- Born: May 4, 1951 Manila, Philippines
- Died: May 18, 2020 (aged 69)
- Occupation: Screenwriter

= Manuel Buising =

Filipino playwright (1951–2020)

Manuel "Manny" Buising (May 4, 1951 - May 18, 2020) was a playwright, fictionist and komiks writer. He studied at the Pamantasan ng Lungsod ng Maynila and graduated with a degree in Bachelor of Science in Education, Major in Filipino in 1972.
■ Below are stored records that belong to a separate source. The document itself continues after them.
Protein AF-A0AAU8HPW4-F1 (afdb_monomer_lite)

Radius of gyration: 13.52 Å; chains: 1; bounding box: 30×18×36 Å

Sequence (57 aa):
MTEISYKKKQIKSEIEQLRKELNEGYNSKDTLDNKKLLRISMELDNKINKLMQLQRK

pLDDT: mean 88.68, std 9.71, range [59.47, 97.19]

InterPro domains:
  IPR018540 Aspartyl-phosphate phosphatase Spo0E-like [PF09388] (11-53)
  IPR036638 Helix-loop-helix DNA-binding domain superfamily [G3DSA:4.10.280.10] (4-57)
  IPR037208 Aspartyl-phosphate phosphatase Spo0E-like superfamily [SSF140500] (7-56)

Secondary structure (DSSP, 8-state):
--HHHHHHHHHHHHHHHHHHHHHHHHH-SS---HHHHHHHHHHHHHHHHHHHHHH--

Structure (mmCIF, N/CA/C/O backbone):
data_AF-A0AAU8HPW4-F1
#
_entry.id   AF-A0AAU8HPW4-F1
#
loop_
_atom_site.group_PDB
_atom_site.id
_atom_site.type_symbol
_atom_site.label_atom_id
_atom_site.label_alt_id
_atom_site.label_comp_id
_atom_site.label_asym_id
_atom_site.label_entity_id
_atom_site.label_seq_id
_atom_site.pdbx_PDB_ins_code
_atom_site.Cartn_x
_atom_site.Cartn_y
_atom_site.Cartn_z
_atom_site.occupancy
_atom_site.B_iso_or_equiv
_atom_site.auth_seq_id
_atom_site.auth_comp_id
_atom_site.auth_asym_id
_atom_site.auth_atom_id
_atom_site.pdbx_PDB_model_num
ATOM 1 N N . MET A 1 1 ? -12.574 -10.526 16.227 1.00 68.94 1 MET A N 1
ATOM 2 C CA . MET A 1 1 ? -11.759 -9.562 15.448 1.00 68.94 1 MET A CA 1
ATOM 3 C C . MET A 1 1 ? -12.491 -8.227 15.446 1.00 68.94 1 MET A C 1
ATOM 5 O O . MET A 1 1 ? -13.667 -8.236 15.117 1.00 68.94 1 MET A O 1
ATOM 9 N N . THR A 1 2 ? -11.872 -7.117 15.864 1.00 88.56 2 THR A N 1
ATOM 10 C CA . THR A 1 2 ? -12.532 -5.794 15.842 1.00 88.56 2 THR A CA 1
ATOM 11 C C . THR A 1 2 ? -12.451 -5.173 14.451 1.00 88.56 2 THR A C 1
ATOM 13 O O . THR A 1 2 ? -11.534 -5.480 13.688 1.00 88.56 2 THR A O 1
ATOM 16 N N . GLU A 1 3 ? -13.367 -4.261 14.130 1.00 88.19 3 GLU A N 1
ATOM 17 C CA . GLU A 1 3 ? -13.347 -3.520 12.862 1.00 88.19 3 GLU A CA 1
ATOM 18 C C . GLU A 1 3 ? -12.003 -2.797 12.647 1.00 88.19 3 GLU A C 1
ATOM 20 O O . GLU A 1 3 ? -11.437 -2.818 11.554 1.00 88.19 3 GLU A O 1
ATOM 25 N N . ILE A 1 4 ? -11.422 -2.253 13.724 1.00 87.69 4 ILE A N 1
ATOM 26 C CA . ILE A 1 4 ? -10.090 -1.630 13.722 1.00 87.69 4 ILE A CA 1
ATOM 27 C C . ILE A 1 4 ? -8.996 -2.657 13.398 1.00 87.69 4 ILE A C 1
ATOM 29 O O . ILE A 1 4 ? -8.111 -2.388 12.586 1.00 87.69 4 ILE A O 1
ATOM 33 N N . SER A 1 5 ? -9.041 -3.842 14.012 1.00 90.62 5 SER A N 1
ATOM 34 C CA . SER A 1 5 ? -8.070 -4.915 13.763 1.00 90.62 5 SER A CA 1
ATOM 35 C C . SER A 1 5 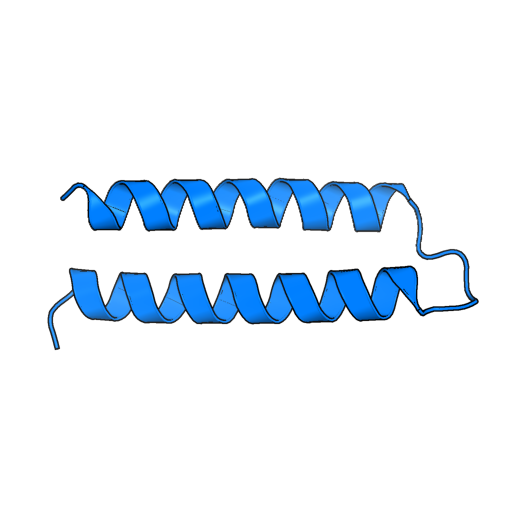? -8.147 -5.432 12.320 1.00 90.62 5 SER A C 1
ATOM 37 O O . SER A 1 5 ? -7.113 -5.621 11.678 1.00 90.62 5 SER A O 1
ATOM 39 N N . TYR A 1 6 ? -9.359 -5.569 11.775 1.00 93.94 6 TYR A N 1
ATOM 40 C CA . TYR A 1 6 ? -9.582 -5.947 10.380 1.00 93.94 6 TYR A CA 1
ATOM 41 C C . TYR A 1 6 ? -9.009 -4.906 9.407 1.00 93.94 6 TYR A C 1
ATOM 43 O O . TYR A 1 6 ? -8.205 -5.251 8.540 1.00 93.94 6 TYR A O 1
ATOM 51 N N . LYS A 1 7 ? -9.321 -3.620 9.618 1.00 92.62 7 LYS A N 1
ATOM 52 C CA . LYS A 1 7 ? -8.786 -2.507 8.814 1.00 92.62 7 LYS A CA 1
ATOM 53 C C . LYS A 1 7 ? -7.254 -2.440 8.861 1.00 92.62 7 LYS A C 1
ATOM 55 O O . LYS A 1 7 ? -6.611 -2.255 7.830 1.00 92.62 7 LYS A O 1
ATOM 60 N N . LYS A 1 8 ? -6.645 -2.672 10.033 1.00 93.69 8 LYS A N 1
ATOM 61 C CA . LYS A 1 8 ? -5.178 -2.772 10.178 1.00 93.69 8 LYS A CA 1
ATOM 62 C C . LYS A 1 8 ? -4.598 -3.918 9.343 1.00 93.69 8 LYS A C 1
ATOM 64 O O . LYS A 1 8 ? -3.552 -3.738 8.724 1.00 93.69 8 LYS A O 1
ATOM 69 N N . LYS A 1 9 ? -5.256 -5.083 9.314 1.00 94.56 9 LYS A N 1
ATOM 70 C CA . LYS A 1 9 ? -4.812 -6.240 8.519 1.00 94.56 9 LYS A CA 1
ATOM 71 C C . LYS A 1 9 ? -4.851 -5.944 7.016 1.00 94.56 9 LYS A C 1
ATOM 73 O O . LYS A 1 9 ? -3.880 -6.246 6.331 1.00 94.56 9 LYS A O 1
ATOM 78 N N . GLN A 1 10 ? -5.923 -5.320 6.526 1.00 95.38 10 GLN A N 1
ATOM 79 C CA . GLN A 1 10 ? -6.051 -4.950 5.111 1.00 95.38 10 GLN A CA 1
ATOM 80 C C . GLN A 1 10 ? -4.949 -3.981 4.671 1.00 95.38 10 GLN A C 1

He was the official screenplay writer of Fernando Poe Jr. from 1990 until the actor died in 2005. In the same year, his work, "Niños Inocentes," which exposes how minors are used by pedophiles through cybersex or sex videos, often with the knowledge and consent of their own parents, won the teleplay category in Carlos Palanca Awards. He is no stranger to the Palanca awards, in fact, he was won numerous first place awards in various fields ranging from dramatic plays to short stories and even television plays. His previous accomplishments include first place in the 1988 for his short play "Tumbampreso" and another for his play "Kung Bakit may Nuno sa Punso" in the same year. In 1990, he won first prize for both his plays; "Patay-Bata" and "Lista sa Tubig". His other first prize winner is "P’wera Usog" during the 1989 awards. In all of his great works, he considered "Kung Bakit May Nuno sa Punso," which tackled the presence of American military bases in the country, his best work yet.

He also worked in the government specifically as a writer in the Department of Local and Government Community Development. He was also staff director of the National Secretariat of the Bagong Kilusang Kabuhayan at Kaunlaran.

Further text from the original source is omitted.